La conférence, qui ne bénéficiait d’aucun mandat international pour conclure un accord contraignant, a néanmoins réussi à « briser les tabous » et à assurer une forte représentation des pays les plus vulnérables, estime le président kenyan William Ruto.
« Pour la première fois, alors que nous quittons Paris, nous avons convenu de repenser l’ensemble de l’infrastructure financière internationale », a-t-il ajouté.
Si tous ont salué le sommet comme un moment clef pour définir une feuille de route partagée, un manque d’ambitions s’est fait ressentir sur la question d’une fiscalité internationale. Certains des participants se sont en outre inquiétés d’une absence de décisions concrètes.
Banque mondiale : une nouvelle boîte à outils
Après des mois de négociations, le directeur général de la Banque mondiale, Ajay Banga, en poste depuis seulement trois semaines, a annoncé la création d’une « boîte à outils élargie pour la préparation et la réponse aux crises ».
Cette boîte à outils comprend la suspension totale des remboursements de la dette pendant au moins deux ans lorsqu’un pays est frappé par une crise climatique, ainsi que la mise en œuvre de nouvelles « clauses climatiques » dans l’accès à la dette souveraine (« climate-resilient debt clauses »).
Ces mesures font suite à une demande explicite de la Première ministre de la Barbade, Mia Mottley, qui avait dénoncé le système actuel, le jugeant pénalisant pour les pays les plus touchés par le changement climatique, qui sont plus préoccupés par le repaiement de la dette que par leur développement économique.
La Banque mondiale proposera également un nouveau mécanisme de « réponse rapide » pour réorienter les facilités de prêts en cas de crise climatique, ainsi que de nouvelles polices d’assurance axées sur le climat.
Des ambitions en hausse pour les droits de tirage spéciaux
Les dirigeants mondiaux, sous la houlette du Fonds monétaire international (FMI), ont en outre appelé les pays riches à réaffecter 40 % de leurs droits de tirage spéciaux (DTS) vers les pays les plus pauvres, alors que l’objectif initial était de 30 % seulement.
Les DTS sont des instruments monétaires qui constituent des réserves de liquidités internationales dont les pays membres du FMI peuvent bénéficier.
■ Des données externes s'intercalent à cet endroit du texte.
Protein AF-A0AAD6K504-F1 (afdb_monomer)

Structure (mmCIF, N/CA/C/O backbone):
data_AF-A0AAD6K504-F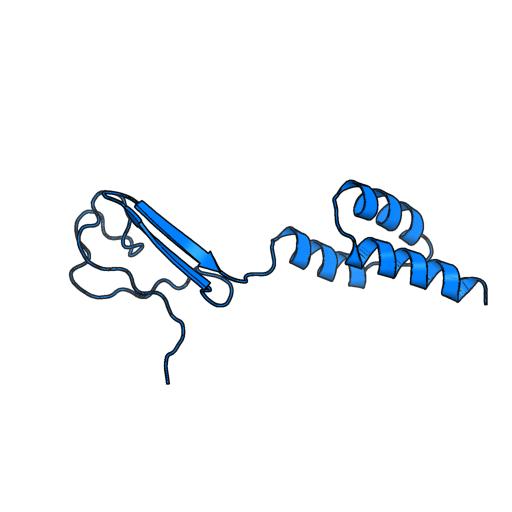1
#
_entry.id   AF-A0AAD6K504-F1
#
loop_
_atom_site.group_PDB
_atom_site.id
_atom_site.type_symbol
_atom_site.label_atom_id
_atom_site.label_alt_id
_atom_site.label_comp_id
_atom_site.label_asym_id
_atom_site.label_entity_id
_atom_site.label_seq_id
_atom_site.pdbx_PDB_ins_code
_atom_site.Cartn_x
_atom_site.Cartn_y
_atom_site.Cartn_z
_atom_site.occupancy
_atom_site.B_iso_or_equiv
_atom_site.auth_seq_id
_atom_site.auth_comp_id
_atom_site.auth_asym_id
_atom_site.auth_atom_id
_atom_site.pdbx_PDB_model_num
ATOM 1 N N . MET A 1 1 ? 4.818 -23.511 -3.533 1.00 41.91 1 MET A N 1
ATOM 2 C CA . MET A 1 1 ? 4.412 -22.366 -2.691 1.00 41.91 1 MET A CA 1
ATOM 3 C C . MET A 1 1 ? 4.660 -21.112 -3.519 1.00 41.91 1 MET A C 1
ATOM 5 O O . MET A 1 1 ? 5.689 -21.054 -4.177 1.00 41.91 1 MET A O 1
ATOM 9 N N . ARG A 1 2 ? 3.673 -20.219 -3.656 1.00 52.00 2 ARG A N 1
ATOM 10 C CA . ARG A 1 2 ? 3.833 -18.926 -4.343 1.00 52.00 2 ARG A CA 1
ATOM 11 C C . ARG A 1 2 ? 3.867 -17.878 -3.244 1.00 52.00 2 ARG A C 1
ATOM 13 O O . ARG A 1 2 ? 2.837 -17.642 -2.628 1.00 52.00 2 ARG A O 1
ATOM 20 N N . ASP A 1 3 ? 5.022 -17.277 -3.006 1.00 64.19 3 ASP A N 1
ATOM 21 C CA . ASP A 1 3 ? 5.262 -16.459 -1.810 1.00 64.19 3 ASP A CA 1
ATOM 22 C C . ASP A 1 3 ? 4.570 -15.083 -1.851 1.00 64.19 3 ASP A C 1
ATOM 24 O O . ASP A 1 3 ? 4.844 -14.235 -1.012 1.00 64.19 3 ASP A O 1
ATOM 28 N N . GLY A 1 4 ? 3.706 -14.825 -2.843 1.00 69.25 4 GLY A N 1
ATOM 29 C CA . GLY A 1 4 ? 2.959 -13.568 -2.997 1.00 69.25 4 GLY A CA 1
ATOM 30 C C . GLY A 1 4 ? 3.820 -12.322 -3.247 1.00 69.25 4 GLY A C 1
ATOM 31 O O . GLY A 1 4 ? 3.273 -11.248 -3.473 1.00 69.25 4 GLY A O 1
ATOM 32 N N . ARG A 1 5 ? 5.153 -12.450 -3.228 1.00 76.56 5 ARG A N 1
ATOM 33 C CA . ARG A 1 5 ? 6.091 -11.328 -3.329 1.00 76.56 5 ARG A CA 1
ATOM 34 C C . ARG A 1 5 ? 6.194 -10.784 -4.743 1.00 76.56 5 ARG A C 1
ATOM 36 O O . ARG A 1 5 ? 6.365 -11.528 -5.715 1.00 76.56 5 ARG A O 1
ATOM 43 N N . ILE A 1 6 ? 6.176 -9.461 -4.832 1.00 86.44 6 ILE A N 1
ATOM 44 C CA . ILE A 1 6 ? 6.396 -8.731 -6.075 1.00 86.44 6 ILE A CA 1
ATOM 45 C C . ILE A 1 6 ? 7.892 -8.650 -6.333 1.00 86.44 6 ILE A C 1
ATOM 47 O O . ILE A 1 6 ? 8.685 -8.424 -5.422 1.00 86.44 6 ILE A O 1
ATOM 51 N N . HIS A 1 7 ? 8.262 -8.832 -7.595 1.00 88.69 7 HIS A N 1
ATOM 52 C CA . HIS A 1 7 ? 9.624 -8.641 -8.058 1.00 88.69 7 HIS A CA 1
ATOM 53 C C . HIS A 1 7 ? 9.609 -7.681 -9.243 1.00 88.69 7 HIS A C 1
ATOM 55 O O . HIS A 1 7 ? 8.775 -7.819 -10.138 1.00 88.69 7 HIS A O 1
ATOM 61 N N . GLY A 1 8 ? 10.533 -6.725 -9.249 1.00 88.81 8 GLY A N 1
ATOM 62 C CA . GLY A 1 8 ? 10.742 -5.801 -10.358 1.00 88.81 8 GLY A CA 1
ATOM 63 C C . GLY A 1 8 ? 12.010 -6.140 -11.141 1.00 88.81 8 GLY A C 1
ATOM 64 O O . GLY A 1 8 ? 13.042 -6.482 -10.558 1.00 88.81 8 GLY A O 1
ATOM 65 N N . TRP A 1 9 ? 11.939 -6.066 -12.472 1.00 89.94 9 TRP A N 1
ATOM 66 C CA . TRP A 1 9 ? 13.085 -6.221 -13.374 1.00 89.94 9 TRP A CA 1
ATOM 67 C C . TRP A 1 9 ? 12.873 -5.473 -14.698 1.00 89.94 9 TRP A C 1
ATOM 69 O O . TRP A 1 9 ? 11.774 -5.008 -14.995 1.00 89.94 9 TRP A O 1
ATOM 79 N N . GLY A 1 10 ? 13.925 -5.393 -15.515 1.00 89.44 10 GLY A N 1
ATOM 80 C CA . GLY A 1 10 ? 13.890 -4.801 -16.851 1.00 89.44 10 GLY A CA 1
ATOM 81 C C . GLY A 1 10 ? 14.300 -3.329 -16.891 1.00 89.44 10 GLY A C 1
ATOM 82 O O . GLY A 1 10 ? 15.117 -2.866 -16.092 1.00 89.44 10 GLY A O 1
ATOM 83 N N . TYR A 1 11 ? 13.759 -2.603 -17.870 1.00 88.00 11 TYR A N 1
ATOM 84 C CA . TYR A 1 11 ? 14.036 -1.179 -18.062 1.00 88.00 11 TYR A CA 1
ATOM 85 C C . TYR A 1 11 ? 13.626 -0.389 -16.815 1.00 88.00 11 TYR A C 1
ATOM 87 O O . TYR A 1 11 ? 12.510 -0.569 -16.335 1.00 88.00 11 TYR A O 1
ATOM 95 N N . ASN A 1 12 ? 14.527 0.450 -16.283 1.00 88.88 12 ASN A N 1
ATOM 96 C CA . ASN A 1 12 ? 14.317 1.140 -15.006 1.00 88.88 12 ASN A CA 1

Le montant alloué à chaque pays est déterminé en partie par la taille de son économie : plus le pays est riche, plus il peut prétendre à des DTS, tandis que les pays plus pauvres ne peuvent accéder qu’à une petite partie de ces réserves.
Il était donc temps de « revoir nos ambitions à la hausse », a déclaré la directrice générale du FMI, Kristalina Georgieva, lors du sommet, affirmant que « l’avenir de l’humanité » était en jeu.
Les dirigeants s’étaient engagés à réaffecter 100 milliards de dollars de DTS en 2021, mais c’est seulement maintenant que le montant total pour être versé pour la première fois.
Hésitations sur une fiscalité internationale
Malgré ces avancées, les dirigeants n’ont rien annoncé de concret sur une taxe carbone internationale ou une taxe sur le transport maritime.
« Il n’y a aucune chance que nous atteignions l’objectif de 1,5 °C sans une taxe internationale sur le carbone », a insisté Mme Georgieva.
23 pays des Caraïbes, d’Afrique et d’Europe, en l’absence notable de l’Allemagne, ont soutenu « l’adoption du principe d’une taxe sur les émissions de gaz à effet de serre du secteur [maritime] », selon le résumé de la présidence du sommet.
Cependant, les dirigeants sont restés loin de toute annonce réelle sur une taxe carbone mondiale, et ont seulement convenu de lancer un « groupe de travail pour examiner les nouvelles ressources financières possibles par le biais de la fiscalité », selon le résumé.
« Une discussion sur la taxe carbone est indispensable », a déclaré M. Ruto, appelant tous les pays à payer un montant équitable : « La conversation sur ceux qui n’ont pas payé [devient sinon] un gaspillage d’énergie ».
Des avancées notables pour le Sénégal et la Zambie
Le Sénégal, aux côtés du « Groupe des partenaires internationaux » — comprenant la France, l’Allemagne, la Commission européenne, le Royaume-Uni et le Canada — a lancé un Partenariat pour une transition énergétique juste (JETP) afin de porter ses capacités en matière d’énergies renouvelables à 40 % d’ici à 2030, grâce à un financement supplémentaire de 2,5 milliards d’euros.
Les JETP, annoncés pour la première fois lors de la COP 26 à Glasgow, sont de nouveaux outils de financement destinés à aider les économies émergentes fortement dépendantes du charbon à s’en désengager progressivement.
Dans la foulée, les États-Unis et la Chine ont réussi à trouver un accord pour restructurer la dette de la Zambie, qui s’élève à 6,3 milliards de dollars et est détenue en grande partie par la Chine. Un accord que le président de la République a qualifié d’« historique », après trois ans de négociations.
La Zambie a été le premier pays africain à se retrouver en défaut de paiement lors de la pandémie de 2020 et recevait un traitement dans le cadre commun du G20 sur la suspension du service de sa dette. Celui-ci a été critiqué pour sa lenteur et pour le fait qu’il décourageait l’investissement des créanciers privés.